Ensuite, Bordage insiste sur la nécessité de limiter le recours à l’infonuagique, et a fortiori en 4G ou en 5G, qui augmente le trafic de données. Le trafic de données, qui croît de 25 % par année, est l’une des principales causes de l’augmentation des émissions de GES associées au numérique, puisqu’il est très énergivore (responsable de 55 % de la consommation énergétique annuelle de tout le secteur numérique).

Or, ce ne sont pas tous les services numériques qui consomment autant de données. Le service le plus gourmand en données serait la diffusion en continu, responsable de 60 % du trafic mondial des données. Selon certains chercheurs, l’empreinte carbone de la consommation de vidéo en diffusion en continu serait d’autant plus significative que cet usage est fréquent et effectué grâce à des appareils particulièrement énergivores, comme les téléviseurs et les écrans. C’est la raison pour laquelle Bordage recommande de privilégier le visionnement de contenu vidéo par le câble télévisé ou par l’emprunt de DVD. De même, les partisans de la sobriété numérique conseillent d’enlever la vidéo des contenus seulement écoutés sur YouTube par exemple, ou d’éteindre sa caméra en visioconférence.

 

Avantages et limites de la démarche individuelle de sobriété numérique

Les gestes individuels « sobres » ont d’abord et avant tout une fonction éducative : ils permettent de réfléchir quotidiennement aux répercussions du numérique sur la santé et la qualité des relations humaines, ainsi qu’à son empreinte environnementale.[1]

De plus, parce que le volet individuel de la sobriété numérique donne la possibilité aux individus de développer un regard critique sur leur consommation numérique, elle leur confère plus d’autonomie.

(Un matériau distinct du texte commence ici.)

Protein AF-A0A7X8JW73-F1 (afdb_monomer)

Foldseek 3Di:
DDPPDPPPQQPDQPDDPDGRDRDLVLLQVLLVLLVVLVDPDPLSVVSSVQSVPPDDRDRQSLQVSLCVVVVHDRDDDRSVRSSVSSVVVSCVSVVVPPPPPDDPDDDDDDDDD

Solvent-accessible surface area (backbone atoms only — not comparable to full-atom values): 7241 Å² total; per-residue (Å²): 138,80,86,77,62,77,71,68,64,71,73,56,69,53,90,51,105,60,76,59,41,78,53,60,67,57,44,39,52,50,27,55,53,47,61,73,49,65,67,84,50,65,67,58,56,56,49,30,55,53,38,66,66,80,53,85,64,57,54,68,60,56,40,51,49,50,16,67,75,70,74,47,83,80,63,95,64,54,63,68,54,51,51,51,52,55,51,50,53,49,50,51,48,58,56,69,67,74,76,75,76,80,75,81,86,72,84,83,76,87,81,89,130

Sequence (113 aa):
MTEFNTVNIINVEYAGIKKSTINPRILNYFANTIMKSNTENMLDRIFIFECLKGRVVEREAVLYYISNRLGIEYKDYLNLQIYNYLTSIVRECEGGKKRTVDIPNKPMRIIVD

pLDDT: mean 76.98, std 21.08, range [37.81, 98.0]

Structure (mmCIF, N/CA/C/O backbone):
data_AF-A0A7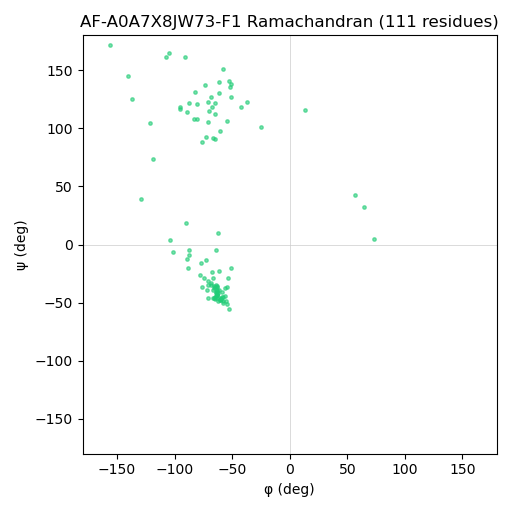X8JW73-F1
#
_entry.id   AF-A0A7X8JW73-F1
#
loop_
_atom_site.group_PDB
_atom_site.id
_atom_site.type_symbol
_atom_site.label_atom_id
_atom_site.label_alt_id
_atom_site.label_comp_id
_atom_site.label_asym_id
_atom_site.label_entity_id
_atom_site.label_seq_id
_atom_site.pdbx_PDB_ins_code
_atom_site.Cartn_x
_atom_site.Cartn_y
_atom_site.Cartn_z
_atom_site.occupancy
_atom_site.B_iso_or_equiv
_atom_site.auth_seq_id
_atom_site.auth_comp_id
_atom_site.auth_asym_id
_atom_site.auth_atom_id
_atom_site.pdbx_PDB_model_num
ATOM 1 N N . MET A 1 1 ? 3.075 19.631 -23.907 1.00 37.81 1 MET A N 1
ATOM 2 C CA . MET A 1 1 ? 2.977 19.223 -22.491 1.00 37.81 1 MET A CA 1
ATOM 3 C C . MET A 1 1 ? 1.550 18.787 -22.267 1.00 37.81 1 MET A C 1
ATOM 5 O O . MET A 1 1 ? 0.663 19.574 -22.561 1.00 37.81 1 MET A O 1
ATOM 9 N N . THR A 1 2 ? 1.323 17.553 -21.833 1.00 41.28 2 THR A N 1
ATOM 10 C CA . THR A 1 2 ? -0.030 17.098 -21.508 1.00 41.28 2 THR A CA 1
ATOM 11 C C . THR A 1 2 ? -0.010 16.659 -20.059 1.00 41.28 2 THR A C 1
ATOM 13 O O . THR A 1 2 ? 0.571 15.630 -19.717 1.00 41.28 2 THR A O 1
ATOM 16 N N . GLU A 1 3 ? -0.575 17.504 -19.204 1.00 47.22 3 GLU A N 1
ATOM 17 C CA . GLU A 1 3 ? -0.869 17.212 -17.808 1.00 47.22 3 GLU A CA 1
ATOM 18 C C . GLU A 1 3 ? -1.921 16.101 -17.781 1.00 47.22 3 GLU A C 1
ATOM 20 O O . GLU A 1 3 ? -3.129 16.334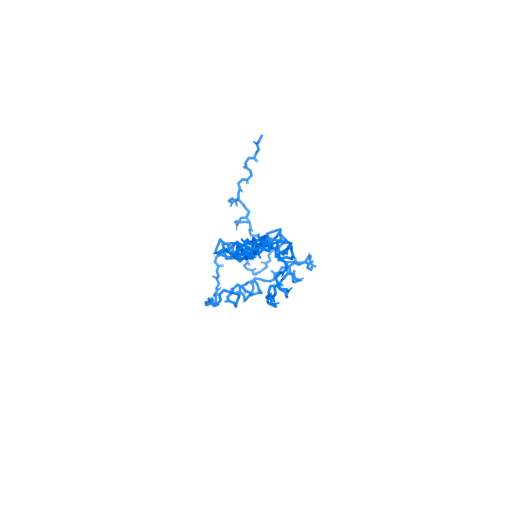 -17.868 1.00 47.22 3 GLU A O 1
ATOM 25 N N . PHE A 1 4 ? -1.456 14.853 -17.745 1.00 44.28 4 PHE A N 1
ATOM 26 C CA . PHE A 1 4 ? -2.336 13.706 -17.588 1.00 44.28 4 PHE A CA 1
ATOM 27 C C . PHE A 1 4 ? -2.841 13.671 -16.149 1.00 44.28 4 PHE A C 1
ATOM 29 O O . PHE A 1 4 ? -2.212 13.136 -15.242 1.00 44.28 4 PHE A O 1
ATOM 36 N N . ASN A 1 5 ? -4.000 14.305 -15.995 1.00 42.97 5 ASN A N 1
ATOM 37 C CA . ASN A 1 5 ? -4.949 14.229 -14.899 1.00 42.97 5 ASN A CA 1
ATOM 38 C C . ASN A 1 5 ? -4.877 12.898 -14.123 1.00 42.97 5 ASN A C 1
ATOM 40 O O . ASN A 1 5 ? -5.495 11.900 -14.498 1.00 42.97 5 ASN A O 1
ATOM 44 N N . THR A 1 6 ? -4.215 12.935 -12.965 1.00 50.28 6 THR A N 1
ATOM 45 C CA . THR A 1 6 ? -4.255 11.914 -11.901 1.00 50.28 6 THR A CA 1
ATOM 46 C C . THR A 1 6 ? -5.695 11.551 -11.491 1.00 50.28 6 THR A C 1
ATOM 48 O O . THR A 1 6 ? -5.947 10.472 -10.963 1.00 50.28 6 THR A O 1
ATOM 51 N N . VAL A 1 7 ? -6.663 12.427 -11.780 1.00 49.12 7 VAL A N 1
ATOM 52 C CA . VAL A 1 7 ? -8.072 12.310 -11.384 1.00 49.12 7 VAL A CA 1
ATOM 53 C C . VAL A 1 7 ? -8.853 11.266 -12.199 1.00 49.12 7 VAL A C 1
ATOM 55 O O . VAL A 1 7 ? -9.762 10.644 -11.657 1.00 49.12 7 VAL A O 1
ATOM 58 N N . ASN A 1 8 ? -8.492 10.986 -13.458 1.00 41.94 8 ASN A N 1
ATOM 59 C CA . ASN A 1 8 ? -9.318 10.110 -14.311 1.00 41.94 8 ASN A CA 1
ATOM 60 C C . ASN A 1 8 ? -8.997 8.604 -14.167 1.00 41.94 8 ASN A C 1
ATOM 62 O O . ASN A 1 8 ? -9.729 7.759 -14.660 1.00 41.94 8 ASN A O 1
ATOM 66 N N . ILE A 1 9 ? -7.927 8.226 -13.456 1.00 51.19 9 ILE A N 1
ATOM 67 C CA . ILE A 1 9 ? -7.560 6.804 -13.260 1.00 51.19 9 ILE A CA 1
ATOM 68 C C . ILE A 1 9 ? -8.246 6.201 -12.021 1.00 51.19 9 ILE A C 1
ATOM 70 O O . ILE A 1 9 ? -8.395 4.985 -11.923 1.00 51.19 9 ILE A O 1
ATOM 74 N N . ILE A 1 10 ? -8.698 7.038 -11.083 1.00 51.53 10 ILE A N 1
ATOM 75 C CA . ILE A 1 10 ? -9.283 6.592 -9.806 1.00 51.53 10 ILE A CA 1
ATOM 76 C C . ILE A 1 10 ? -10.735 6.113 -9.989 1.00 51.53 10 ILE A C 1
ATOM 78 O O . ILE A 1 10 ? -11.201 5.267 -9.225 1.00 51.53 10 ILE A O 1
ATOM 82 N N . ASN A 1 11 ? -11.425 6.620 -11.019 1.00 45.38 11 ASN A N 1
ATOM 83 C CA . ASN A 1 11 ? -12.852 6.387 -11.256 1.00 45.38 11 ASN A CA 1
ATOM 84 C C . ASN A 1 11 ? -13.159 5.388 -12.383 1.00 45.38 11 ASN A C 1
ATOM 86 O O . ASN A 1 11 ? -14.325 5.179 -12.703 1.00 45.38 11 ASN A O 1
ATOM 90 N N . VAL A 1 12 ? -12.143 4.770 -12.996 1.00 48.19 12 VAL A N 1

De ce fait, sensibiliser la population peut avoir plusieurs bénéfices. Par exemple, la promotion de gestes de sobriété individuelle peut entraîner le déplacement de la norme sociale, qui en retour, devient un incitatif efficace pour encourager les comportements bénéfiques pour l’environnement. De plus, la sensibilisation individuelle apparaît comme une étape nécessaire à la mise sur pied d’une démarche collective de sobriété numérique dans les sociétés démocratiques, qui requiert la mobilisation et la coopération des citoyens.

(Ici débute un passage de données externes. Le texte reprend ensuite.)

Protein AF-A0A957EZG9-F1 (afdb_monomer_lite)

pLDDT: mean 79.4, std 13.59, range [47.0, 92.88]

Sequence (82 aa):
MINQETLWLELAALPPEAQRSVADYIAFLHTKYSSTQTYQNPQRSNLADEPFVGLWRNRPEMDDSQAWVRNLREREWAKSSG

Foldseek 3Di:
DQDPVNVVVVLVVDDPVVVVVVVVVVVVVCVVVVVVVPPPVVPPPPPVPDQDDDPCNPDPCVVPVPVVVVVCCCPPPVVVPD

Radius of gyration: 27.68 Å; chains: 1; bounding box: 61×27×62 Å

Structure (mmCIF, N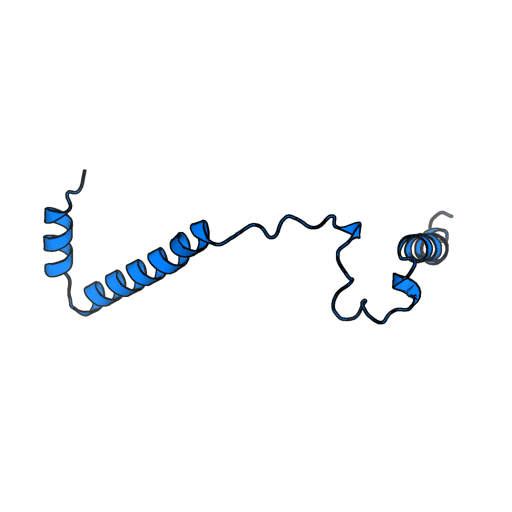/CA/C/O backbone):
data_AF-A0A957EZG9-F1
#
_entry.id   AF-A0A957EZG9-F1
#
loop_
_atom_site.group_PDB
_atom_site.id
_atom_site.type_symbol
_atom_site.label_atom_id
_atom_site.label_alt_id
_atom_site.label_comp_id
_atom_site.label_asym_id
_atom_site.label_entity_id
_atom_site.label_seq_id
_atom_site.pdbx_PDB_ins_code
_atom_site.Cartn_x
_atom_site.Cartn_y
_atom_site.Cartn_z
_atom_site.occupancy
_atom_site.B_iso_or_equiv
_atom_site.auth_seq_id
_atom_site.auth_comp_id
_atom_site.auth_asym_id
_atom_site.auth_atom_id
_atom_site.pdbx_PDB_model_num
ATOM 1 N N . MET A 1 1 ? -2.673 -11.778 29.164 1.00 58.31 1 MET A N 1
ATOM 2 C CA . MET A 1 1 ? -3.345 -12.279 27.946 1.00 58.31 1 MET A CA 1
ATOM 3 C C . MET A 1 1 ? -4.724 -11.645 27.929 1.00 58.31 1 MET A C 1
ATOM 5 O O . MET A 1 1 ? -5.415 -11.776 28.929 1.00 58.31 1 MET A O 1
ATOM 9 N N . ILE A 1 2 ? -5.077 -10.884 26.896 1.00 76.06 2 ILE A N 1
ATOM 10 C CA . ILE A 1 2 ? -6.421 -10.297 26.786 1.00 76.06 2 ILE A CA 1
ATOM 11 C C . ILE A 1 2 ? -7.360 -11.395 26.257 1.00 76.06 2 ILE A C 1
ATOM 13 O O . ILE A 1 2 ? -7.007 -12.067 25.289 1.00 76.06 2 ILE A O 1
ATOM 17 N N . ASN A 1 3 ? -8.506 -11.612 26.910 1.00 89.94 3 ASN A N 1
ATOM 18 C CA . ASN A 1 3 ? -9.508 -12.610 26.513 1.00 89.94 3 ASN A CA 1
ATOM 19 C C . ASN A 1 3 ? -10.520 -12.007 25.516 1.00 89.94 3 ASN A C 1
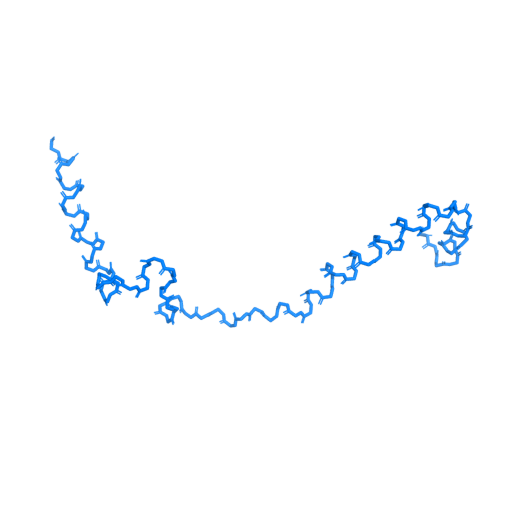ATOM 21 O O . ASN A 1 3 ? -10.712 -10.790 25.470 1.00 89.94 3 ASN A O 1
ATOM 25 N N . GLN A 1 4 ? -11.211 -12.845 24.741 1.00 83.56 4 GLN A N 1
ATOM 26 C CA . GLN A 1 4 ? -12.235 -12.408 23.785 1.00 83.56 4 GLN A CA 1
ATOM 27 C C . GLN A 1 4 ? -13.374 -11.636 24.469 1.00 83.56 4 GLN A C 1
ATOM 29 O O . GLN A 1 4 ? -13.816 -10.617 23.954 1.00 83.56 4 GLN A O 1
ATOM 34 N N . GLU A 1 5 ? -13.795 -12.061 25.661 1.00 86.00 5 GLU A N 1
ATOM 35 C CA . GLU A 1 5 ? -14.847 -11.387 26.437 1.00 86.00 5 GLU A CA 1
ATOM 36 C C . GLU A 1 5 ? -14.443 -9.964 26.842 1.00 86.00 5 GLU A C 1
ATOM 38 O O . GLU A 1 5 ? -15.219 -9.022 26.692 1.00 86.00 5 GLU A O 1
ATOM 43 N N . THR A 1 6 ? -13.196 -9.785 27.288 1.00 86.88 6 THR A N 1
ATOM 44 C CA . THR A 1 6 ? -12.669 -8.463 27.653 1.00 86.88 6 THR A CA 1
ATOM 45 C C . THR A 1 6 ? -12.546 -7.538 26.441 1.00 86.88 6 THR A C 1
ATOM 47 O O . THR A 1 6 ? -12.810 -6.350 26.567 1.00 86.88 6 THR A O 1
ATOM 50 N N . LEU A 1 7 ? -12.239 -8.068 25.249 1.00 86.94 7 LEU A N 1
ATOM 51 C CA . LEU A 1 7 ? -12.197 -7.268 24.016 1.00 86.94 7 LEU A CA 1
ATOM 52 C C . LEU A 1 7 ? -13.576 -6.742 23.613 1.00 86.94 7 LEU A C 1
ATOM 54 O O . LEU A 1 7 ? -13.685 -5.601 23.169 1.00 86.94 7 LEU A O 1
ATOM 58 N N . TRP A 1 8 ? -14.625 -7.553 23.769 1.00 88.06 8 TRP A N 1
ATOM 59 C CA . TRP A 1 8 ? -15.988 -7.129 23.445 1.00 88.06 8 TRP A CA 1
ATOM 60 C C . TRP A 1 8 ? -16.491 -6.027 24.376 1.00 88.06 8 TRP A C 1
ATOM 62 O O . TRP A 1 8 ? -17.144 -5.095 23.909 1.00 88.06 8 TRP A O 1
ATOM 72 N N . LEU A 1 9 ? -16.156 -6.104 25.667 1.00 89.25 9 LEU A N 1
ATOM 73 C CA . LEU A 1 9 ? -16.500 -5.066 26.641 1.00 89.25 9 LEU A CA 1
ATOM 74 C C . LEU A 1 9 ? -15.791 -3.743 26.334 1.00 89.25 9 LEU A C 1
ATOM 76 O O . LEU A 1 9 ? -16.440 -2.701 26.316 1.00 89.25 9 LEU A O 1
ATOM 80 N N . GLU A 1 10 ? -14.494 -3.789 26.029 1.00 87.44 10 GLU A N 1
ATOM 81 C CA . GLU A 1 10 ? -13.717 -2.604 25.644 1.00 87.44 10 GLU A CA 1
ATOM 82 C C . GLU A 1 10 ? -14.254 -1.982 24.348 1.00 87.44 10 GLU A C 1
ATOM 84 O O . GLU A 1 10 ? -14.462 -0.774 24.279 1.00 87.44 10 GLU A O 1
ATOM 89 N N . LEU A 1 11 ? -14.580 -2.798 23.337 1.00 88.19 11 LEU A N 1
ATOM 90 C CA . LEU A 1 11 ? -15.167 -2.307 22.087 1.00 88.19 11 LEU A CA 1
ATOM 91 C C . LEU A 1 11 ? -16.535 -1.643 22.308 1.00 88.19 11 LEU A C 1
ATOM 93 O O . LEU A 1 11 ? -16.816 -0.608 21.704 1.00 88.19 11 LEU A O 1
ATOM 97 N N . ALA A 1 12 ? -17.376 -2.210 23.176 1.00 87.62 12 ALA A N 1
ATOM 98 C CA . ALA A 1 12 ? -18.678 -1.640 23.512 1.00 87.62 12 ALA A CA 1
ATOM 99 C C . ALA A 1 12 ? -18.567 -0.355 24.354 1.00 87.62 12 ALA A C 1
ATOM 101 O O . ALA A 1 12 ? -19.427 0.518 24.243 1.00 87.62 12 ALA A O 1
ATOM 102 N N . ALA A 1 13 ? -17.514 -0.227 25.167 1.00 91.94 13 ALA A N 1
ATOM 103 C CA . ALA A 1 13 ? -17.230 0.964 25.966 1.00 91.94 13 ALA A CA 1
ATOM 104 C C . ALA A 1 13 ? -16.665 2.133 25.136 1.00 91.94 13 ALA A C 1
ATOM 106 O O . ALA A 1 13 ? -16.679 3.278 25.593 1.00 91.94 13 ALA A O 1
ATOM 107 N N . LEU A 1 14 ? -16.179 1.868 23.918 1.00 89.81 14 LEU A N 1
ATOM 108 C CA . LEU A 1 14 ? -15.663 2.902 23.028 1.00 89.81 14 LEU A CA 1
ATOM 109 C C . LEU A 1 14 ? -16.780 3.793 22.454 1.00 89.81 14 LEU A C 1
ATOM 111 O O . LEU A 1 14 ? -17.868 3.306 22.135 1.00 89.81 14 LEU A O 1
ATOM 115 N N . PRO A 1 15 ? -16.494 5.089 22.217 1.00 92.88 15 PRO A N 1
ATOM 116 C CA . PRO A 1 15 ? -17.385 5.968 21.472 1.00 92.88 15 PRO A CA 1
ATOM 117 C C . PRO A 1 15 ? -17.684 5.434 20.058 1.00 92.88 15 PRO A C 1
ATOM 119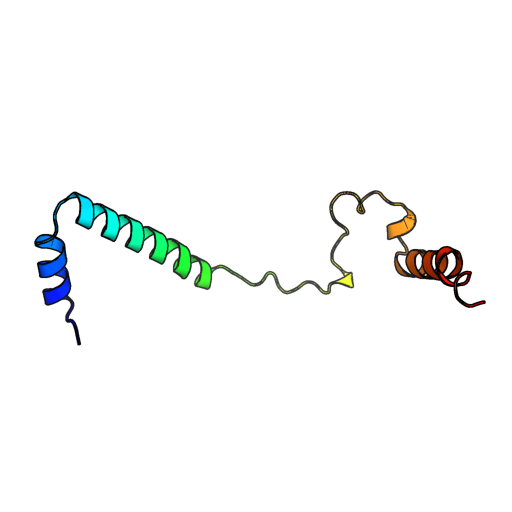 O O . PRO A 1 15 ? -16.835 4.763 19.462 1.00 92.88 15 PRO A O 1
ATOM 122 N N . PRO A 1 16 ? -18.827 5.805 19.450 1.00 87.88 16 PRO A N 1
ATOM 123 C CA . PRO A 1 16 ? -19.238 5.299 18.134 1.00 87.88 16 PRO A CA 1
ATOM 124 C C . PRO A 1 16 ? -18.215 5.555 17.019 1.00 87.88 16 PRO A C 1
ATOM 126 O O . PRO A 1 16 ? -18.104 4.779 16.075 1.00 87.88 16 PRO A O 1
ATOM 129 N N . GLU A 1 17 ? -17.463 6.651 17.115 1.00 89.06 17 GLU A N 1
ATOM 130 C CA . GLU A 1 17 ? -16.400 6.994 16.169 1.00 89.06 17 GLU A CA 1
ATOM 131 C C . GLU A 1 17 ? -15.217 6.023 16.261 1.00 89.06 17 GLU A C 1
ATOM 133 O O . GLU A 1 17 ? -14.763 5.503 15.245 1.00 89.06 17 GLU A O 1
ATOM 138 N N . ALA A 1 18 ? -14.787 5.689 17.479 1.00 88.44 18 ALA A N 1
ATOM 139 C CA . ALA A 1 18 ? -13.715 4.728 17.705 1.00 88.44 18 ALA A CA 1
ATOM 140 C C . ALA A 1 18 ? -14.129 3.301 17.305 1.00 88.44 18 ALA A C 1
ATOM 142 O O . ALA A 1 18 ? -13.316 2.561 16.754 1.00 88.44 18 ALA A O 1
ATOM 143 N N . GLN A 1 19 ? -15.402 2.928 17.490 1.00 90.44 19 GLN A N 1
ATOM 144 C CA . GLN A 1 19 ? -15.932 1.651 16.991 1.00 90.44 19 GLN A CA 1
ATOM 145 C C . GLN A 1 19 ? -15.825 1.542 15.462 1.00 90.44 19 GLN A C 1
ATOM 147 O O . GLN A 1 19 ? -15.452 0.486 14.948 1.00 90.44 19 GLN A O 1
ATOM 152 N N . ARG A 1 20 ? -16.091 2.635 14.728 1.00 91.44 20 ARG A N 1
ATOM 153 C CA . ARG A 1 20 ? -15.899 2.673 13.267 1.00 91.44 20 ARG A CA 1
ATOM 154 C C . ARG A 1 20 ? -14.436 2.488 12.891 1.00 91.44 20 ARG A C 1
ATOM 156 O O . ARG A 1 20 ? -14.149 1.663 12.034 1.00 91.44 20 ARG A O 1
ATOM 163 N N . SER A 1 21 ? -13.512 3.158 13.579 1.00 89.88 21 SER A N 1
ATOM 164 C CA . SER A 1 21 ? -12.076 2.985 13.322 1.00 89.88 21 SER A CA 1
ATOM 165 C C . SER A 1 21 ? -11.607 1.542 13.537 1.00 89.88 21 SER A C 1
ATOM 167 O O . SER A 1 21 ? -10.782 1.041 12.774 1.00 89.88 21 SER A O 1
ATOM 169 N N . VAL A 1 22 ? -12.150 0.843 14.541 1.00 91.81 22 VAL A N 1
ATOM 170 C CA . VAL A 1 22 ? -11.871 -0.587 14.750 1.00 91.81 22 VAL A CA 1
ATOM 171 C C . VAL A 1 22 ? -12.438 -1.430 13.605 1.00 91.81 22 VAL A C 1
ATOM 173 O O . VAL A 1 22 ? -11.739 -2.312 13.109 1.00 91.81 22 VAL A O 1
ATOM 176 N N . ALA A 1 23 ? -13.660 -1.150 13.146 1.00 89.88 23 ALA A N 1
ATOM 177 C CA . ALA A 1 23 ? -14.257 -1.841 12.002 1.00 89.88 23 ALA A CA 1
ATOM 178 C C . ALA A 1 23 ? -13.441 -1.636 10.711 1.00 89.88 23 ALA A C 1
ATOM 180 O O . ALA A 1 23 ? -13.162 -2.607 10.004 1.00 89.88 23 ALA A O 1
ATOM 181 N N . ASP A 1 24 ? -12.985 -0.411 10.449 1.00 92.31 24 ASP A N 1
ATOM 182 C CA . ASP A 1 24 ? -12.122 -0.085 9.309 1.00 92.31 24 ASP A CA 1
ATOM 183 C C . ASP A 1 24 ? -10.777 -0.815 9.400 1.00 92.31 24 ASP A C 1
ATOM 185 O O . ASP A 1 24 ? -10.279 -1.359 8.411 1.00 92.31 24 ASP A O 1
ATOM 189 N N . TYR A 1 25 ? -10.201 -0.897 10.602 1.00 92.50 25 TYR A N 1
ATOM 190 C CA . TYR A 1 25 ? -8.965 -1.639 10.822 1.00 92.50 25 TYR A CA 1
ATOM 191 C C . TYR A 1 25 ? -9.156 -3.145 10.614 1.00 92.50 25 TYR A C 1
ATOM 193 O O . TYR A 1 25 ? -8.327 -3.782 9.967 1.00 92.50 25 TYR A O 1
ATOM 201 N N . ILE A 1 26 ? -10.266 -3.721 11.081 1.00 91.88 26 ILE A N 1
ATOM 202 C CA . ILE A 1 26 ? -10.619 -5.124 10.824 1.00 91.88 26 ILE A CA 1
ATOM 203 C C . ILE A 1 26 ? -10.773 -5.370 9.317 1.00 91.88 26 ILE A C 1
ATOM 205 O O . ILE A 1 26 ? -10.205 -6.333 8.800 1.00 91.88 26 ILE A O 1
ATOM 209 N N . ALA A 1 27 ? -11.457 -4.486 8.585 1.00 91.38 27 ALA A N 1
ATOM 210 C CA . ALA A 1 27 ? -11.587 -4.579 7.128 1.00 91.38 27 ALA A CA 1
ATOM 211 C C . ALA A 1 27 ? -10.222 -4.499 6.413 1.00 91.38 27 ALA A C 1
ATOM 213 O O . ALA A 1 27 ? -9.939 -5.273 5.488 1.00 91.38 27 ALA A O 1
ATOM 214 N N . PHE A 1 28 ? -9.334 -3.619 6.881 1.00 90.38 28 PHE A N 1
ATOM 215 C CA . PHE A 1 28 ? -7.954 -3.542 6.407 1.00 90.38 28 PHE A CA 1
ATOM 216 C C . PHE A 1 28 ? -7.181 -4.840 6.679 1.00 90.38 28 PHE A C 1
ATOM 218 O O . PHE A 1 28 ? -6.510 -5.352 5.781 1.00 90.38 28 PHE A O 1
ATOM 225 N N . LEU A 1 29 ? -7.292 -5.410 7.883 1.00 90.88 29 LEU A N 1
ATOM 226 C CA . LEU A 1 29 ? -6.643 -6.673 8.239 1.00 90.88 29 LEU A CA 1
ATOM 227 C C . LEU A 1 29 ? -7.165 -7.828 7.381 1.00 90.88 29 LEU A C 1
ATOM 229 O O . LEU A 1 29 ? -6.361 -8.605 6.865 1.00 90.88 29 LEU A O 1
ATOM 233 N N . HIS A 1 30 ? -8.479 -7.904 7.156 1.00 86.19 30 HIS A N 1
ATOM 234 C CA . HIS A 1 30 ? -9.053 -8.866 6.221 1.00 86.19 30 HIS A CA 1
ATOM 235 C C . HIS A 1 30 ? -8.439 -8.706 4.835 1.00 86.19 30 HIS A C 1
ATOM 237 O O . HIS A 1 30 ? -8.009 -9.695 4.262 1.00 86.19 30 HIS A O 1
ATOM 243 N N . THR A 1 31 ? -8.295 -7.493 4.312 1.00 84.19 31 THR A N 1
ATOM 244 C CA . THR A 1 31 ? -7.670 -7.277 2.994 1.00 84.19 31 THR A CA 1
ATOM 245 C C . THR A 1 31 ? -6.192 -7.697 2.981 1.00 84.19 31 THR A C 1
ATOM 247 O O . THR A 1 31 ? -5.736 -8.416 2.084 1.00 84.19 31 THR A O 1
ATOM 250 N N . LYS A 1 32 ? -5.441 -7.308 4.016 1.00 82.62 32 LYS A N 1
ATOM 251 C CA . LYS A 1 32 ? -4.009 -7.595 4.161 1.00 82.62 32 LYS A CA 1
ATOM 252 C C . LYS A 1 32 ? -3.709 -9.093 4.268 1.00 82.62 32 LYS A C 1
ATOM 254 O O . LYS A 1 32 ? -2.721 -9.541 3.699 1.00 82.62 32 LYS A O 1
ATOM 259 N N . TYR A 1 33 ? -4.552 -9.856 4.961 1.00 82.94 33 TYR A N 1
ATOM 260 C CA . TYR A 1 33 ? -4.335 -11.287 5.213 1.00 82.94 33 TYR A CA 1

Néanmoins, le volet individuel de la sobriété numérique comporte certaines limites. D’une part, l’insistance sur les gestes individuels peut entraîner les individus à se donner bonne conscience par rapport à leur empreinte environnementale numérique, ce qui pourrait les inciter à faire preuve d’incohérence. Ce pourrait être le cas pour une personne qui éteindrait toujours sa caméra en télétravail, mais qui, en contrepartie, multiplierait les trajets en voiture de type VUS. De la même façon, des entreprises peuvent se servir de la « sobriété numérique » dans une visée d’écoblanchiment, « une opération de relations publiques menée par une organisation, une entreprise pour masquer ses activités polluantes et tenter de présenter un caractère écoresponsable ». À cet égard, une entreprise pourrait se servir d’initiatives visant à réduire son impact environnemental du numérique afin de dissimuler d’autres activités industrielles qui sont beaucoup plus polluantes que les gains environnementaux obtenus.

D’autre part, les approches de la sobriété numériques axées sur la consommation individuelle ne permettent pas d’aborder de front les causes structurelles de l’impact environnemental du numérique. Par exemple, elles n’ont aucun effet sur « l’économie de l’attention », le modèle économique qui sollicite toujours plus la consommation numérique des individus dans une perspective marchande.

Ces limites indiquent la nécessité pour les gestes individuels « sobres » de trouver écho dans une démarche globale pour atteindre les objectifs visés sur le plan environnemental par le principe de sobriété numérique. Cet autre volet collectif de la sobriété numérique sera abordé dans un prochain Éthique Hebdo.

 

[1] Dans le but de sensibiliser la population à cet effet, The Shift Project a développé un outil appelé « Carbonalyser », une extension pour le navigateur Firefox qui permet de visualiser l’impact environnemental de sa consommation du numérique en ligne.